— TASK —
Pictures in the entries below are excluded; copy only the lines from the one containing "Protein AF-A0A127Q7J5-F1 (afdb_monomer_lite)" to the one containing "ATOM 13 O O . ASP", both included.

─── RECORDS SHOWN ───

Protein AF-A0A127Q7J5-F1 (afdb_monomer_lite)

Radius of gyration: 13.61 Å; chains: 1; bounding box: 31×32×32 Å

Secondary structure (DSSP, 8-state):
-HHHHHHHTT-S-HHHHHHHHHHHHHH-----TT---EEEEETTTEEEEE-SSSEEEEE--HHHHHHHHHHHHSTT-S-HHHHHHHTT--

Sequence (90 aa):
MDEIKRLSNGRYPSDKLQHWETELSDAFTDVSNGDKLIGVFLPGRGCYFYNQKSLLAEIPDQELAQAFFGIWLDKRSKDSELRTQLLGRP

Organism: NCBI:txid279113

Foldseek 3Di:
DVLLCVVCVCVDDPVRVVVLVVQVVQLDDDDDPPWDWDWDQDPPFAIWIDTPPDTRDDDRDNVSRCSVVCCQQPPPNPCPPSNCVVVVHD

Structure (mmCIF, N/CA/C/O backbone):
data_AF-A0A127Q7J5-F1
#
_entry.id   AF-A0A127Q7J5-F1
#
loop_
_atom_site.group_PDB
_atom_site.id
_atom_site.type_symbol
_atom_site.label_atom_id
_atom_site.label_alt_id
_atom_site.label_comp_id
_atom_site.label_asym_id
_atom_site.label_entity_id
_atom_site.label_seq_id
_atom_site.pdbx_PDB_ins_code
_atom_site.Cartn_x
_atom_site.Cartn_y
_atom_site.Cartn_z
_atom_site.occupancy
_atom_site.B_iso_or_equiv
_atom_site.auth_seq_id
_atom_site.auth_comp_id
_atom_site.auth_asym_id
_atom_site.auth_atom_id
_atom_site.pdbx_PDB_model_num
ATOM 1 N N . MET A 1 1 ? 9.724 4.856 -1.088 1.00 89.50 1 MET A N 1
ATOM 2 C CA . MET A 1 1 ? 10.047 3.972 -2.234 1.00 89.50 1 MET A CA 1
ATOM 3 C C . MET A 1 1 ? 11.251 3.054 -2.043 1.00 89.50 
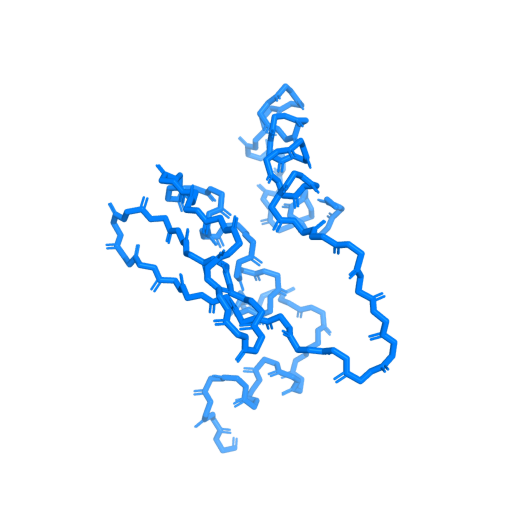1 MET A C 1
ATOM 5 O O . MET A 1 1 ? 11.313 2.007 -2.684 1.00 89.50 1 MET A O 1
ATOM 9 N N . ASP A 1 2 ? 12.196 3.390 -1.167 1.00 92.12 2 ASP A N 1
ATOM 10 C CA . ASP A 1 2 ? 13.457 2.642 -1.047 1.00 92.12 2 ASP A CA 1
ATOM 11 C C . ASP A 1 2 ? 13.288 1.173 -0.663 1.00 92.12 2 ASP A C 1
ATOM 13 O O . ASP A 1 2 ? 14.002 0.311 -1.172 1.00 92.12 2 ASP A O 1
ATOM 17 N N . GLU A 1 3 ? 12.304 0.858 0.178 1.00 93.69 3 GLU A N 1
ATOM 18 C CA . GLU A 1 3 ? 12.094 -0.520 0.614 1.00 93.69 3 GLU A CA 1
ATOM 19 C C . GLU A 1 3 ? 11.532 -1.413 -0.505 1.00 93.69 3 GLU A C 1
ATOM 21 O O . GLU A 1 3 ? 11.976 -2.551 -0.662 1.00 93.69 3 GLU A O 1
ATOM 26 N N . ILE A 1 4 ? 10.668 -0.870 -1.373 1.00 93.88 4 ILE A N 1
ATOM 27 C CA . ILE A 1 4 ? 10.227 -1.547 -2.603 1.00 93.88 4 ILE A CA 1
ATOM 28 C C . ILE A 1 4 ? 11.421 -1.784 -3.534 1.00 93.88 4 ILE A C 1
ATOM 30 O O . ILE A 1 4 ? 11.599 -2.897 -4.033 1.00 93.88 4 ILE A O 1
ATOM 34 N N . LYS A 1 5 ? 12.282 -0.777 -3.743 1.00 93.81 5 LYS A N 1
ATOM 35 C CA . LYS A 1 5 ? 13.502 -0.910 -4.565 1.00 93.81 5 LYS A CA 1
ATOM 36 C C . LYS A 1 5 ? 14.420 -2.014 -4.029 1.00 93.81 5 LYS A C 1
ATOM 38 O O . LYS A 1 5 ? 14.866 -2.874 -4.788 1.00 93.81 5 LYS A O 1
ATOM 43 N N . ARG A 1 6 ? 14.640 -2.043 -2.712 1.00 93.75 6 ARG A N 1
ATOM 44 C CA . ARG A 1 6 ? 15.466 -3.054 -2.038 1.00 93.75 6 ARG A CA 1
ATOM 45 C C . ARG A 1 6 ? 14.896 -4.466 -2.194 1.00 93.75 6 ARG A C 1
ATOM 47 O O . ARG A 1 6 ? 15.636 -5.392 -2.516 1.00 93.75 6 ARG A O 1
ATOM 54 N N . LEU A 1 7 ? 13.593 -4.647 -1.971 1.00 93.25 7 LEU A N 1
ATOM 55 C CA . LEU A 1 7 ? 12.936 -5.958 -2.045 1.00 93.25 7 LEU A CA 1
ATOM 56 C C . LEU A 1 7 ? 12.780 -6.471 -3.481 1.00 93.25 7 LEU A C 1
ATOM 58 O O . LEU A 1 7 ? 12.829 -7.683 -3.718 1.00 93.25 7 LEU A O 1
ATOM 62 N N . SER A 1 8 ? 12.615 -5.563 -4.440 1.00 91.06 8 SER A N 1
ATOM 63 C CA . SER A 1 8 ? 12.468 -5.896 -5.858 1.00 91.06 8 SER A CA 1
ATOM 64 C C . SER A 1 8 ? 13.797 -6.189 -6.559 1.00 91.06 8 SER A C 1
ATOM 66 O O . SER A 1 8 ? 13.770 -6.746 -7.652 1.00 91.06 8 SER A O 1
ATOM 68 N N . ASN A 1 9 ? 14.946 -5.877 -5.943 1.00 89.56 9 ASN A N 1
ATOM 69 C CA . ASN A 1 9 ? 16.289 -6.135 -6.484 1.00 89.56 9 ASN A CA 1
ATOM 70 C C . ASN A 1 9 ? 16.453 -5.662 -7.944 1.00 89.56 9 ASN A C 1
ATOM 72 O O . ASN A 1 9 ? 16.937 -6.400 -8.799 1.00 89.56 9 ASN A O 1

───
─── RECORDS SHOWN ───

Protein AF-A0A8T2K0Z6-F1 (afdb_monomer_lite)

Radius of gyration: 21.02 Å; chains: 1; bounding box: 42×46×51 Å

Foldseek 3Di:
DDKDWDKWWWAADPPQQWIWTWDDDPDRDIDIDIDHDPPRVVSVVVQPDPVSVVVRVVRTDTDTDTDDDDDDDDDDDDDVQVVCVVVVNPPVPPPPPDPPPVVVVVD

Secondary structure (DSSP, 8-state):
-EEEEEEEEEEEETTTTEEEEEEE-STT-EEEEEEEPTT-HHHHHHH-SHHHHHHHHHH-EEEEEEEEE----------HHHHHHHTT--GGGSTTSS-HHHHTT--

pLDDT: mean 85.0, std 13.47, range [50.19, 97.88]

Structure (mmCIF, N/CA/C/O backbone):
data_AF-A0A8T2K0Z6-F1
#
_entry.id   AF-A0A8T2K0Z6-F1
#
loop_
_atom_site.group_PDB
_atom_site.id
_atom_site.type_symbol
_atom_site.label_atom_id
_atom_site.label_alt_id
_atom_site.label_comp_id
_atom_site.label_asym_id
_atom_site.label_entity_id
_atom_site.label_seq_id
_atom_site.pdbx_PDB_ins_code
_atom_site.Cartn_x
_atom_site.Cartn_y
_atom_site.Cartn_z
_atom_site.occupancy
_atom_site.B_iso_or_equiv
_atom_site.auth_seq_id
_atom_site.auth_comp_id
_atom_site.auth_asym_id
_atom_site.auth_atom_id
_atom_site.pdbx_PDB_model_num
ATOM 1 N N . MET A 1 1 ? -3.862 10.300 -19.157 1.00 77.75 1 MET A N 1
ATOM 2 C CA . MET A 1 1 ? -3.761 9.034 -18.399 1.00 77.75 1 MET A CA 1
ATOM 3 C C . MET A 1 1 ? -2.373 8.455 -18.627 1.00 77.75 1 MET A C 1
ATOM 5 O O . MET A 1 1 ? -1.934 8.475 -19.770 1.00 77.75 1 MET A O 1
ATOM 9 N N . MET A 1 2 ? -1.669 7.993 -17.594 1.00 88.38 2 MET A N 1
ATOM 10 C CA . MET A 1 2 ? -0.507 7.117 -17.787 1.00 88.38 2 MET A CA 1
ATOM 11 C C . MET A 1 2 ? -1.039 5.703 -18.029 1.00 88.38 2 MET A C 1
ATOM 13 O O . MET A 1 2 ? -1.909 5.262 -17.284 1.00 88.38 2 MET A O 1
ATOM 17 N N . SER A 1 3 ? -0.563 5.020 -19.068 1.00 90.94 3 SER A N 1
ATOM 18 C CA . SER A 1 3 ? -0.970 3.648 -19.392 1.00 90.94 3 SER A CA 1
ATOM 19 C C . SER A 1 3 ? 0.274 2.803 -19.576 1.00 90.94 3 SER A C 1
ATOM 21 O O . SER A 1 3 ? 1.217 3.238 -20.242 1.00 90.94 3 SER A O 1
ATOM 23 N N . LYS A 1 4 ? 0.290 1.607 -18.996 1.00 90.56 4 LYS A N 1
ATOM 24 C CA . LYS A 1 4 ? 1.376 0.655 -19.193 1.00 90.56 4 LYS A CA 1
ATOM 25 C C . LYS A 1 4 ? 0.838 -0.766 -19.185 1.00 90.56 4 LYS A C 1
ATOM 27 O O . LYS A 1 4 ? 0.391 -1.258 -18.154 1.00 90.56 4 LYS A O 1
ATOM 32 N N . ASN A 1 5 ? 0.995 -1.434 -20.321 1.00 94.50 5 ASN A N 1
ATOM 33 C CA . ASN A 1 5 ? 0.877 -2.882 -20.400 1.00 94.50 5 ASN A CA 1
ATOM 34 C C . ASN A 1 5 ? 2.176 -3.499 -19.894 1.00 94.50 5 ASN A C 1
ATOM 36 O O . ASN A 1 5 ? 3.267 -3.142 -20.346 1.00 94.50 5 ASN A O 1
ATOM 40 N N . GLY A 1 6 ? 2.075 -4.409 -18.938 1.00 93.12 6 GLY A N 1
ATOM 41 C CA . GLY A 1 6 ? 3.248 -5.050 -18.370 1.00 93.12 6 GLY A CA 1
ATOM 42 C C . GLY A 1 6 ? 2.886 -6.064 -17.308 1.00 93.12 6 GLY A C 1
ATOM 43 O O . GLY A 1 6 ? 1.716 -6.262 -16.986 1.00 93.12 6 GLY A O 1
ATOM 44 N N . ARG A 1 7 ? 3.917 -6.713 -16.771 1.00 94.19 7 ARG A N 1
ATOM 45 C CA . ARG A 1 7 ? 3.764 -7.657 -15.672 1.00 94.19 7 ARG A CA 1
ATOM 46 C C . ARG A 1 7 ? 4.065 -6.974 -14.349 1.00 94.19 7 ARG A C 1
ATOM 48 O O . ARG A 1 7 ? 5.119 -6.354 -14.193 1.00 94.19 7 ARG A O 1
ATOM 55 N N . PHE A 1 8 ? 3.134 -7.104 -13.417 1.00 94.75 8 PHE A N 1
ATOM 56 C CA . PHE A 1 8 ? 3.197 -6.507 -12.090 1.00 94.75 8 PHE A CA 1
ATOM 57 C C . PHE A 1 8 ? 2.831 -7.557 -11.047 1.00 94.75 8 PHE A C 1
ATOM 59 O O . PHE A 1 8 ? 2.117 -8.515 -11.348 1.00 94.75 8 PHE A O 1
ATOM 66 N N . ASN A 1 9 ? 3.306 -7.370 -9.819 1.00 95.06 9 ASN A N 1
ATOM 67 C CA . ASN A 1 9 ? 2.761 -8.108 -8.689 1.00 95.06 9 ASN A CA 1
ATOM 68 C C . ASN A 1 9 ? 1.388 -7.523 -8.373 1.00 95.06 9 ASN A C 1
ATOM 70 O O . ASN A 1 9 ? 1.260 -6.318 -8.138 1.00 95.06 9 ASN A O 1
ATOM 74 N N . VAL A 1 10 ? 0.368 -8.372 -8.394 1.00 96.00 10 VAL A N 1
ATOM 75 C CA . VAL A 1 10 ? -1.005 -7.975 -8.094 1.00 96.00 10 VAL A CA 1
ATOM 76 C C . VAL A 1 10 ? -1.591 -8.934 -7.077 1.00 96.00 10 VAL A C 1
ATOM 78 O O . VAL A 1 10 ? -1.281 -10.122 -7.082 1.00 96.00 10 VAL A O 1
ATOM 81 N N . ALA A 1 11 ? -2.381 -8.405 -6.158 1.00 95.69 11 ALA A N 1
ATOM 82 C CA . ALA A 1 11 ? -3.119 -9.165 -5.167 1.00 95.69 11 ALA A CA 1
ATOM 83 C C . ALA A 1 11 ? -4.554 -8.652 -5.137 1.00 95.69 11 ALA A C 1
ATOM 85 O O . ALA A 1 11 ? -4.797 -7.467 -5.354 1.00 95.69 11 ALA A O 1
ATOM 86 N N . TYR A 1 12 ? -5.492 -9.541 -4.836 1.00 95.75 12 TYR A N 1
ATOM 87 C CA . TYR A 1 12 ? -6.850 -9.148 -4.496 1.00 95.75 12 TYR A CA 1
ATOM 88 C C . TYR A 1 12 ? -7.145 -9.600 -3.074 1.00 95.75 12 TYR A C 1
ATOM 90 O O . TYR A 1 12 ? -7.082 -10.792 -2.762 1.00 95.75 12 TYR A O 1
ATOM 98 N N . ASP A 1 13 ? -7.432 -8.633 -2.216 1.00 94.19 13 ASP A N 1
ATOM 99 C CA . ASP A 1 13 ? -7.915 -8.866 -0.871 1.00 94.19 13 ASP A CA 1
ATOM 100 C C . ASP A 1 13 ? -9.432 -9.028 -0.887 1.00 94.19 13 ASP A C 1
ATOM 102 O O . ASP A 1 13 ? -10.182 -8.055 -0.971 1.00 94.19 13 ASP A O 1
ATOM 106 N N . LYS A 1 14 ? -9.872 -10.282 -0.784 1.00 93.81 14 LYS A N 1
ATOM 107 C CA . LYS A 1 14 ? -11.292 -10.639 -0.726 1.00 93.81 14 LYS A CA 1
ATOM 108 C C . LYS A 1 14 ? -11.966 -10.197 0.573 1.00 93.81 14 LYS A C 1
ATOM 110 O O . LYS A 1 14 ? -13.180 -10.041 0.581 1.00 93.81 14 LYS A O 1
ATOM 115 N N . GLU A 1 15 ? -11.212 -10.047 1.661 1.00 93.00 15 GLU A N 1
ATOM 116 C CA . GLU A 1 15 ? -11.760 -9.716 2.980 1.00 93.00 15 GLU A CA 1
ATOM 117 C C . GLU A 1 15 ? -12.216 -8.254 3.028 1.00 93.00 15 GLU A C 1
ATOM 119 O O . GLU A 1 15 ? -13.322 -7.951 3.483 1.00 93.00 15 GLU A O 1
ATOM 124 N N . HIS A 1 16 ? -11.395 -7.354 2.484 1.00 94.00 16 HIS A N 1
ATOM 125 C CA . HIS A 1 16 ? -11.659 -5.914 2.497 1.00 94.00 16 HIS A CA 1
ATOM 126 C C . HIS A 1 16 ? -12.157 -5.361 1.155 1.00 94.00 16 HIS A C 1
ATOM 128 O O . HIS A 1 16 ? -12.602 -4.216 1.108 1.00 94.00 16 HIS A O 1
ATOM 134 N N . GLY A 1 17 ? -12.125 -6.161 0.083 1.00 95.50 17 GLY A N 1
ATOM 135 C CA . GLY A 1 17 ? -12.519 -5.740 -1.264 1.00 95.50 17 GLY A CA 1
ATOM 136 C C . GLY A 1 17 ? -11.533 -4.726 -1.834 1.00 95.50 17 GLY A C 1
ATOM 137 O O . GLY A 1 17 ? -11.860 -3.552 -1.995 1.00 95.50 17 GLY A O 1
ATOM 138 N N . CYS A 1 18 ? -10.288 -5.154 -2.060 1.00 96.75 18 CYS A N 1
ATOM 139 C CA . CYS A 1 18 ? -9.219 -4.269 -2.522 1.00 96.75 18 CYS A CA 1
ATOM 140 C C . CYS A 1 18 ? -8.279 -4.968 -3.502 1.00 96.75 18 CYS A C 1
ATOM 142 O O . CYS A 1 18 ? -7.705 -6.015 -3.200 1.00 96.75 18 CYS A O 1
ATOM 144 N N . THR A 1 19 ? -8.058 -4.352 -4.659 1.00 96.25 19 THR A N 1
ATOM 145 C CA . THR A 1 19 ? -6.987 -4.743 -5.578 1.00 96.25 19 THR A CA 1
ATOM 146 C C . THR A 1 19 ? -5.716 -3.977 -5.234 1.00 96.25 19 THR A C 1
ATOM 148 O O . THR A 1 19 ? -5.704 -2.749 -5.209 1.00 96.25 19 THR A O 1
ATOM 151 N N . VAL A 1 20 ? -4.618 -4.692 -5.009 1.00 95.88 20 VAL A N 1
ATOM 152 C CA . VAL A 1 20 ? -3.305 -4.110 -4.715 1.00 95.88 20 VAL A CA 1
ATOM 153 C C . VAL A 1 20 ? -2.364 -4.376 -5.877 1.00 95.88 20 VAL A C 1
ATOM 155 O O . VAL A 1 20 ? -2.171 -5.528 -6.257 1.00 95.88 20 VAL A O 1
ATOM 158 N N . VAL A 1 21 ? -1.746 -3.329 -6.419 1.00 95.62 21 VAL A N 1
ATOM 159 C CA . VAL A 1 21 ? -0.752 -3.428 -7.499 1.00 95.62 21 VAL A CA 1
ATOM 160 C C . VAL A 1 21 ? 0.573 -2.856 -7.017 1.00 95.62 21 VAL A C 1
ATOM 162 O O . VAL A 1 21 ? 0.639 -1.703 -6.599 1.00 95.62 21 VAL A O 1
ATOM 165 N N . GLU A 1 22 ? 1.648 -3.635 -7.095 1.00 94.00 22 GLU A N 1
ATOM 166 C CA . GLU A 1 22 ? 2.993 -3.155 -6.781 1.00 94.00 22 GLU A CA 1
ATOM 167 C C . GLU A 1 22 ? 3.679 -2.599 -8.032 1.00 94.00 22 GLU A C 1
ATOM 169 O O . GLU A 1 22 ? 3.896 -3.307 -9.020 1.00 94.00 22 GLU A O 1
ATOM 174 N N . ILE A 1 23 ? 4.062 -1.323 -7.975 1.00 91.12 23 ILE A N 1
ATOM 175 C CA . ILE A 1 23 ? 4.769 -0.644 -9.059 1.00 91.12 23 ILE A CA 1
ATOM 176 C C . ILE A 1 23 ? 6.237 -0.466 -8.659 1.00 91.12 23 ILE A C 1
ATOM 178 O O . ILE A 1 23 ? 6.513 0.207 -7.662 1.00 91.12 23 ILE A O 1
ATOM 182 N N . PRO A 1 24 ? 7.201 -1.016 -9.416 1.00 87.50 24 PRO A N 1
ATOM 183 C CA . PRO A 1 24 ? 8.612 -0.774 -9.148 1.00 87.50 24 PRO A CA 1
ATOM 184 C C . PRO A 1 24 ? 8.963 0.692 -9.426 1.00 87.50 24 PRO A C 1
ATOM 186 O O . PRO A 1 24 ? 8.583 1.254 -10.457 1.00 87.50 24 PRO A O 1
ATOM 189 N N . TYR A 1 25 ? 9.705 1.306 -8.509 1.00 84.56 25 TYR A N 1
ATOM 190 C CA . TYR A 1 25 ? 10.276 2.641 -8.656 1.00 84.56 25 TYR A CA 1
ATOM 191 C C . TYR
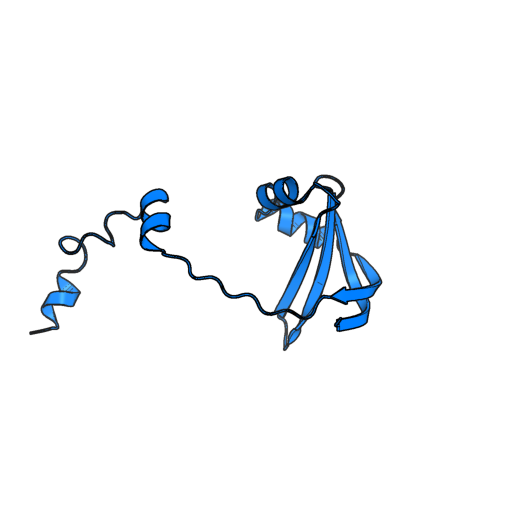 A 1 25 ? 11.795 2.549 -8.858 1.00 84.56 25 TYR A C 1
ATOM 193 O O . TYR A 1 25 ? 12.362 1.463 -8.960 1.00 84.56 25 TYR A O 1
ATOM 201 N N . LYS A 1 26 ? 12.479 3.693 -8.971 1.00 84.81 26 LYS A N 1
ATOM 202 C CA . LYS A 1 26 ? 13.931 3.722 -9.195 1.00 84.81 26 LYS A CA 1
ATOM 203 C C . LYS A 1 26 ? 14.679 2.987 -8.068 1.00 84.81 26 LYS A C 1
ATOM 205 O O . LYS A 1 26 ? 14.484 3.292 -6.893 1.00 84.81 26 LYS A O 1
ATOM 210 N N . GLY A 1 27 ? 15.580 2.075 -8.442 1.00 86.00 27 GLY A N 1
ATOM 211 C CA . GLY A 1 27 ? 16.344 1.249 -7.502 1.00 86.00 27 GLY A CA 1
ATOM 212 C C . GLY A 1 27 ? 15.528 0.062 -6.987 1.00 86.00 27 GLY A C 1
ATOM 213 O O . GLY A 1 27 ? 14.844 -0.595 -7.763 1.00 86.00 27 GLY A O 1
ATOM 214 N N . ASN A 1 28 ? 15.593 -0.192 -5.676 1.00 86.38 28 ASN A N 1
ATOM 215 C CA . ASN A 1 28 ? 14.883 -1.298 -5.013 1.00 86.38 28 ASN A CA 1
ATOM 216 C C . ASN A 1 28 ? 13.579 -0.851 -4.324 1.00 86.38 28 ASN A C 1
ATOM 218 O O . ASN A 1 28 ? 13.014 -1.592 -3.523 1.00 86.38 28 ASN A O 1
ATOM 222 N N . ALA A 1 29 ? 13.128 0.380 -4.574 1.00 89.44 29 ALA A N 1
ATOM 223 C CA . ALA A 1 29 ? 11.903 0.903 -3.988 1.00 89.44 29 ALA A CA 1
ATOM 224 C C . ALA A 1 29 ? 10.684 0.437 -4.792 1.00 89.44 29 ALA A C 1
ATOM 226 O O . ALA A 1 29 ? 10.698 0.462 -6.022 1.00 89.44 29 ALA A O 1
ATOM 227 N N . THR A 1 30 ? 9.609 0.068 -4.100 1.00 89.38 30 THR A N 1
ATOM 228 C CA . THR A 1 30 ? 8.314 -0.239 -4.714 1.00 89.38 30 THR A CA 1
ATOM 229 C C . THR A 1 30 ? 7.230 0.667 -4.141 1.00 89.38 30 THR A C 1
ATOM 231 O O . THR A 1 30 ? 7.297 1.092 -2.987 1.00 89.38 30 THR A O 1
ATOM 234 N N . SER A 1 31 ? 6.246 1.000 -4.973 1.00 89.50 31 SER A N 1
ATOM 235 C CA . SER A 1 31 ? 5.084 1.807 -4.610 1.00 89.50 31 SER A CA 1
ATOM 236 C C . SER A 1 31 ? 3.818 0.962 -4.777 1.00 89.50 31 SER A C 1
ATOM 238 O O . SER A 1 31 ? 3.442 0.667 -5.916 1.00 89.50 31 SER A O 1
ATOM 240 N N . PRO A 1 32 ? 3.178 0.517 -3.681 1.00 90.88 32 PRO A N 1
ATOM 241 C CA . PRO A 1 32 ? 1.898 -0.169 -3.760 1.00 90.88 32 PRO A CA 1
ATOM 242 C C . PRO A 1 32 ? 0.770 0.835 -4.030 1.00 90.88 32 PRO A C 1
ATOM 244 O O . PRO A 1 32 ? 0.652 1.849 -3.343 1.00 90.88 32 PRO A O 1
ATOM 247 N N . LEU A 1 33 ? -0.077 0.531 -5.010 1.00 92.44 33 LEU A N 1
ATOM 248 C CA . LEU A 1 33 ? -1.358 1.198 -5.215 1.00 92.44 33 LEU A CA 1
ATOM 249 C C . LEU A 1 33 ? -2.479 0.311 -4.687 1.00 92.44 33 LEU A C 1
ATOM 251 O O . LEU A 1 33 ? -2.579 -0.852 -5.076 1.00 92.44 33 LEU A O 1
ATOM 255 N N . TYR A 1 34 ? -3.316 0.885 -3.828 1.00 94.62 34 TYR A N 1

───

— TASK SOLUTION —
Protein AF-A0A127Q7J5-F1 (afdb_monomer_lite)

Radius of gyration: 13.61 Å; chains: 1; bounding box: 31×32×32 Å

Secondary structure (DSSP, 8-state):
-HHHHHHHTT-S-HHHHHHHHHHHHHH-----TT---EEEEETTTEEEEE-SSSEEEEE--HHHHHHHHHHHHSTT-S-HHHHHHHTT--

Sequence (90 aa):
MDEIKRLSNGRYPSDKLQHWETELSDAFTDVSNGDKLIGVFLPGRGCYFYNQKSLLAEIPDQELAQAFFGIWLDKRSKDSELRTQLLGRP

Organism: NCBI:txid279113

Foldseek 3Di:
DVLLCVVCVCVDDPVRVVVLVVQVVQLDDDDDPPWDWDWDQDPPFAIWIDTPPDTRDDDRDNVSRCSVVCCQQPPPNPCPPSNCVVVVHD

Structure (mmCIF, N/CA/C/O backbone):
data_AF-A0A127Q7J5-F1
#
_entry.id   AF-A0A127Q7J5-F1
#
loop_
_atom_site.group_PDB
_atom_site.id
_atom_site.type_symbol
_atom_site.label_atom_id
_atom_site.label_alt_id
_atom_site.label_comp_id
_atom_site.label_asym_id
_atom_site.label_entity_id
_atom_site.label_seq_id
_atom_site.pdbx_PDB_ins_code
_atom_site.Cartn_x
_atom_site.Cartn_y
_atom_site.Cartn_z
_atom_site.occupancy
_atom_site.B_iso_or_equiv
_atom_site.auth_seq_id
_atom_site.auth_comp_id
_atom_site.auth_asym_id
_atom_site.auth_atom_id
_atom_site.pdbx_PDB_model_num
ATOM 1 N N . MET A 1 1 ? 9.724 4.856 -1.088 1.00 89.50 1 MET A N 1
ATOM 2 C CA . MET A 1 1 ? 10.047 3.972 -2.234 1.00 89.50 1 MET A CA 1
ATOM 3 C C . MET A 1 1 ? 11.251 3.054 -2.043 1.00 89.50 
1 MET A C 1
ATOM 5 O O . MET A 1 1 ? 11.313 2.007 -2.684 1.00 89.50 1 MET A O 1
ATOM 9 N N . ASP A 1 2 ? 12.196 3.390 -1.167 1.00 92.12 2 ASP A N 1
ATOM 10 C CA . ASP A 1 2 ? 13.457 2.642 -1.047 1.00 92.12 2 ASP A CA 1
ATOM 11 C C . ASP A 1 2 ? 13.288 1.173 -0.663 1.00 92.12 2 ASP A C 1
ATOM 13 O O . ASP A 1 2 ? 14.002 0.311 -1.172 1.00 92.12 2 ASP A O 1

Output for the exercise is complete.